Niece,
doctor try to clear name of 'Black Sox' Buck Weaver
By TARA BURGHART
March 05, 2004
CHICAGO (AP) - For years, George (Buck)
Weaver tried to get reinstated to baseball following
a scandal in which Chicago White Sox players agreed
to throw the 1919 World Series against the Cincinnati
Reds.
Now, nearly 50 years after his death, Weaver's niece
is leading the effort to clear his name. "It's time
to be fair andgive the man his due," Patricia Anderson
said about the man she considered her surrogate father.
"I feel he got such a raw deal." Weaver, who grew up
in Pennsylvania, made his major league debut with the
White Sox in 1912. He becameone of the most popular
players on the South Side, known for his smile and the
dirty uniform that accompanied his energetic play.
In the 1919 World Series, he batted .324 with no errors
at third base.
The gambling scandal wasn't exposed until almost a year
after the Series. Then in 1921, commissioner Kenesaw
Mountain Landis banned eight White Sox players, including
Weaver, from baseball although a jury acquitted them.
"No player who entertains proposals or promises to throw
a game, no player who sits in conference with a bunch
of crooked players and gamblers where the ways and means
of throwing games are discussed and does not promptly
tell the club about it will ever play professional baseball,"
Landis said.
Anderson, her sister and cousin started pushing for
Weaver's reinstatement in the 1970s. The campaign got
a renewed boost last year when a devoted baseball fan,
David Fletcher, bankrolled an Internet site - www.clearbuck.com
- and the hiring of a public relations firm.

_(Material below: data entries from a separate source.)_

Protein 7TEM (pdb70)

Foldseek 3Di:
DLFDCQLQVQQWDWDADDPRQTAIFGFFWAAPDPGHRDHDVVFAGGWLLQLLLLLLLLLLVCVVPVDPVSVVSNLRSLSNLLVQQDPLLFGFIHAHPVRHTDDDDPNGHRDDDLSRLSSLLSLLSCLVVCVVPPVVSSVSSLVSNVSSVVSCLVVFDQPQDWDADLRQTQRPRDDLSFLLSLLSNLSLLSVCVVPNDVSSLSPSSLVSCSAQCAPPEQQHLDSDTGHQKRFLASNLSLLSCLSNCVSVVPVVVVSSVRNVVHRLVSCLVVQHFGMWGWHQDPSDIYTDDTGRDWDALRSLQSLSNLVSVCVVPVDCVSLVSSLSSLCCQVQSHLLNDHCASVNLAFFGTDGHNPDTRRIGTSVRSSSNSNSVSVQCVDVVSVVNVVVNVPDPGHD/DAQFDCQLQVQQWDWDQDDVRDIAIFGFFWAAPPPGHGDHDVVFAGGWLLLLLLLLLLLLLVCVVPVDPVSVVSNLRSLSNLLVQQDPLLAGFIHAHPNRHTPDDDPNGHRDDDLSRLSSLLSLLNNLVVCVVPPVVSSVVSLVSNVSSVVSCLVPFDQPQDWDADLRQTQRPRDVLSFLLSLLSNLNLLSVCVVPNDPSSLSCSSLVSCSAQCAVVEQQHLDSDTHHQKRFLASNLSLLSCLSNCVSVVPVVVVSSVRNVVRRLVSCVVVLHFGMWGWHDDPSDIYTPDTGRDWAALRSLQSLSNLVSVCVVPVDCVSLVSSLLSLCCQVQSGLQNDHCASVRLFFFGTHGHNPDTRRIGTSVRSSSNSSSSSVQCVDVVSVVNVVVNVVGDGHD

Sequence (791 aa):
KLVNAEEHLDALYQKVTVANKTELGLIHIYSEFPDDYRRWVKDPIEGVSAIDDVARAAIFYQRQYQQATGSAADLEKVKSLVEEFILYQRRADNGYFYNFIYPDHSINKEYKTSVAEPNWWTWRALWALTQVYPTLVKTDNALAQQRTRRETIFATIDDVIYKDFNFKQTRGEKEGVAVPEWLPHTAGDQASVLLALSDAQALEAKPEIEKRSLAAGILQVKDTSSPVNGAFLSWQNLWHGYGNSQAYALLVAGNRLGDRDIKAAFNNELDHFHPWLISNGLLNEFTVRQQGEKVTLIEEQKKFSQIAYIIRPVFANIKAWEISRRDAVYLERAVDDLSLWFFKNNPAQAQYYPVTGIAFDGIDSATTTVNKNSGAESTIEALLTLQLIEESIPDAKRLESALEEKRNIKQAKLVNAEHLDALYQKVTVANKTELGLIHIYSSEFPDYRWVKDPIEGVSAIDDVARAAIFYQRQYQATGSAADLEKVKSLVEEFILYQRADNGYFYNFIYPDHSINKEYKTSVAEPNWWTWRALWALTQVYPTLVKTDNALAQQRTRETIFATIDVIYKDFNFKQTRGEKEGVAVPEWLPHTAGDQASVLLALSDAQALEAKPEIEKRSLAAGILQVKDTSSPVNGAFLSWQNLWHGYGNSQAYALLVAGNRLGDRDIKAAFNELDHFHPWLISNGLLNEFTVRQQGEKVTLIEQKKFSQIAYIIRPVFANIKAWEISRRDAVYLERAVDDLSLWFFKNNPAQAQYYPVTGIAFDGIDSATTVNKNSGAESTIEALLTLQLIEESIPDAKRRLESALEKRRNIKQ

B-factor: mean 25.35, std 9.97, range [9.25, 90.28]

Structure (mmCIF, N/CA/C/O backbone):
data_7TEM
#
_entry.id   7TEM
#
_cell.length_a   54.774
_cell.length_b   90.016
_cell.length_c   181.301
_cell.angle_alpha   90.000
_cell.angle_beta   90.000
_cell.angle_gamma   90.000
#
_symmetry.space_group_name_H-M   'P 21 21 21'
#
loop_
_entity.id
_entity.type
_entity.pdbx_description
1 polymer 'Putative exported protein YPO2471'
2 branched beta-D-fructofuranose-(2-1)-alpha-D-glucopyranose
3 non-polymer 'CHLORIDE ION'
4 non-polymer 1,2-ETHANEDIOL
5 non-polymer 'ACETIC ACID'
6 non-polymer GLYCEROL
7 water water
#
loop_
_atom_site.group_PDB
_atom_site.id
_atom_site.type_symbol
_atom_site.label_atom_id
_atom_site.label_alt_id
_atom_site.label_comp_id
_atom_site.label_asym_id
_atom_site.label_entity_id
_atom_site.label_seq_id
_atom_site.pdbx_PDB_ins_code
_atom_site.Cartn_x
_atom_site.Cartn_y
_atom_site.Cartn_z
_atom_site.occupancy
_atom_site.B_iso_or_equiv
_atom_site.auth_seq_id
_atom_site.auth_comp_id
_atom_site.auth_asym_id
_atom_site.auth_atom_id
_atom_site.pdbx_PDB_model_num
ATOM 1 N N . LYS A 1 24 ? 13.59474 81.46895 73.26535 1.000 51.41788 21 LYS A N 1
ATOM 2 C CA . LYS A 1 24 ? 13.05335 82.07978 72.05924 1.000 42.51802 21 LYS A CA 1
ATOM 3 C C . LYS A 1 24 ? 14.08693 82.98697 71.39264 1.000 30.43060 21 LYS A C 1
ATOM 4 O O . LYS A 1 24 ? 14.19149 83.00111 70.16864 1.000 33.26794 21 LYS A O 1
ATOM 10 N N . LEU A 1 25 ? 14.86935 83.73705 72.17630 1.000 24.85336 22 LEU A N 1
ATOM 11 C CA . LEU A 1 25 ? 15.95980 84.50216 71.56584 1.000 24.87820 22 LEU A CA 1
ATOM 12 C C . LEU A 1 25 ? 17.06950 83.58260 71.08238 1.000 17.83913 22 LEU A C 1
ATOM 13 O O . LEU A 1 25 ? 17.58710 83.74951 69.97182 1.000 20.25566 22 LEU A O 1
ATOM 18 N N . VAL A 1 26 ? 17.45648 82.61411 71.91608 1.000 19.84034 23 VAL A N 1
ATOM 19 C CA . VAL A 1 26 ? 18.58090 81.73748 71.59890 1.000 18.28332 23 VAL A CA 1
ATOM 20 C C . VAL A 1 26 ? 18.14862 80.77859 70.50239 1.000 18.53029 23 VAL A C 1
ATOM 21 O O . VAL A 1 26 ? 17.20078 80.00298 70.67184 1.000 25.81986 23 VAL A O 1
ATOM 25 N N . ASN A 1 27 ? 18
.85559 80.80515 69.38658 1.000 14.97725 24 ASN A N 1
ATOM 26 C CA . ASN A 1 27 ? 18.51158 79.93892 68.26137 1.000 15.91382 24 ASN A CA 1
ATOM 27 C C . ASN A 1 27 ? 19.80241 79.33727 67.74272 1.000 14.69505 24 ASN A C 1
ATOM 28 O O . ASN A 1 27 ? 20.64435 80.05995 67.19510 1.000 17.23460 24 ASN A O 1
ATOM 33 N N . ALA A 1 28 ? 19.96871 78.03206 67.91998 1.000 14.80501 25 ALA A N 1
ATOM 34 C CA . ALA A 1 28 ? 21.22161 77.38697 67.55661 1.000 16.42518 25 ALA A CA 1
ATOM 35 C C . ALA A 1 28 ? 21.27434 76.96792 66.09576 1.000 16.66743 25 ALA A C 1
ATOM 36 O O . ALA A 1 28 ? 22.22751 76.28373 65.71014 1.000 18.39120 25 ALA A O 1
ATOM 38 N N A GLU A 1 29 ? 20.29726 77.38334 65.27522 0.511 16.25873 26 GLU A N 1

Supporters of the "Clear Buck" campaign - who include
Eliot Asinof, author of Eight Men Out, a book about
the scandal - say he was guilty only of hearing about
the scheme and not speaking out.
"He kept his integrity and character and refused to
rat on his teammates. He was true to his teammates -
that's what he was guilty of," said Fletcher, an occupational
medicine specialist and professor at the University
of Illinois. "And he didn't think they were going to
go through with the plot."
In addition to sending baseball commissioner Bud Selig
10,000 signatures on petitions calling for Weaver's
reinstatement, the "Clear Buck" campaign pitched its
cause at the all-star game, Cubs and White Sox fan festivals,
an event at the Hall of Fame and the winter baseball
meetings in New Orleans.
Anderson, now a 77-year-old retiree living in Kimberling
City, Mo., worries that the way Pete Rose has handled
his efforts to get reinstated could hurt her uncle's
cause.
She believes Weaver's case should be considered along
with that of (Shoeless) Joe Jackson, who led all hitters
in the 1919 World Series with a .375 average. Supporters
say Jackson tried to return the money.
"They certainly didn't do anything that would hurt baseball,"
Anderson said.
Weaver and his wife took Anderson, her older sister
and the girls' mother into their Chicago home after
their father died in 1931. Anderson was only four.
It was the Depression, and Weaver took whatever jobs
he could to support the
household.
"Years later, I thought he worked so hard to raise what
he considered his family. And I don't suppose we ever
could have been grateful enough for what he did for
us," Anderson said.
Anderson said her uncle never talked to her about his
banishment from baseball as a member of the infamous
Black Sox. He taught her and her sister how to catch
and throw, and he gave baseball tips to neighbourhood
boys.
After he died in 1956 at age 65, Anderson heard from
Weaver's widow, her aunt, how much he had missed the
game.
According to Fletcher, Weaver continually pushed for
reinstatement - as soon as one year after he was banned
and as late as 1953. He wanted to manage a team or serve
as a scout, but Landis and his successor as commissioner,
Albert "Happy" Chandler, turned him down.
"Landis wanted me to tell him something that I didn't
know," Weaver said in a 1954 interview with author James
T. Farrell. "I didn't have any evidence."
Whether the "Clear Buck" campaign has any hope of getting
Weaver reinstated isn't clear. He isn't eligible for
the Hall of Fame because he only played nine seasons
- one short of the requirement.
"He never gave up the fight, which is why it's good
that other people have taken up the fight for him,"
said Gabriel Schechter, a research associate in the
library of the National Baseball Hall of Fame. "It would
just be speculation on whether anything will happen
with it."
Selig did not answer repeated requests for comment by
The Associated Press for this story. But last month,
he sent Fletcher a letter.
"As you know this is a very sensitive matter that none
of my predecessors have seen fit to overturn," Selig
wrote, "but certainly at the very least we ought to
thoroughly review it, and that's what we are doing."
Jerome Holtzman, the official historian for Major League
Baseball, said of the more than a dozen players who
have been banned from baseball, he considers Weaver
the only one who "has a chance to be reinstated, or
at least should be considered for reinstatement."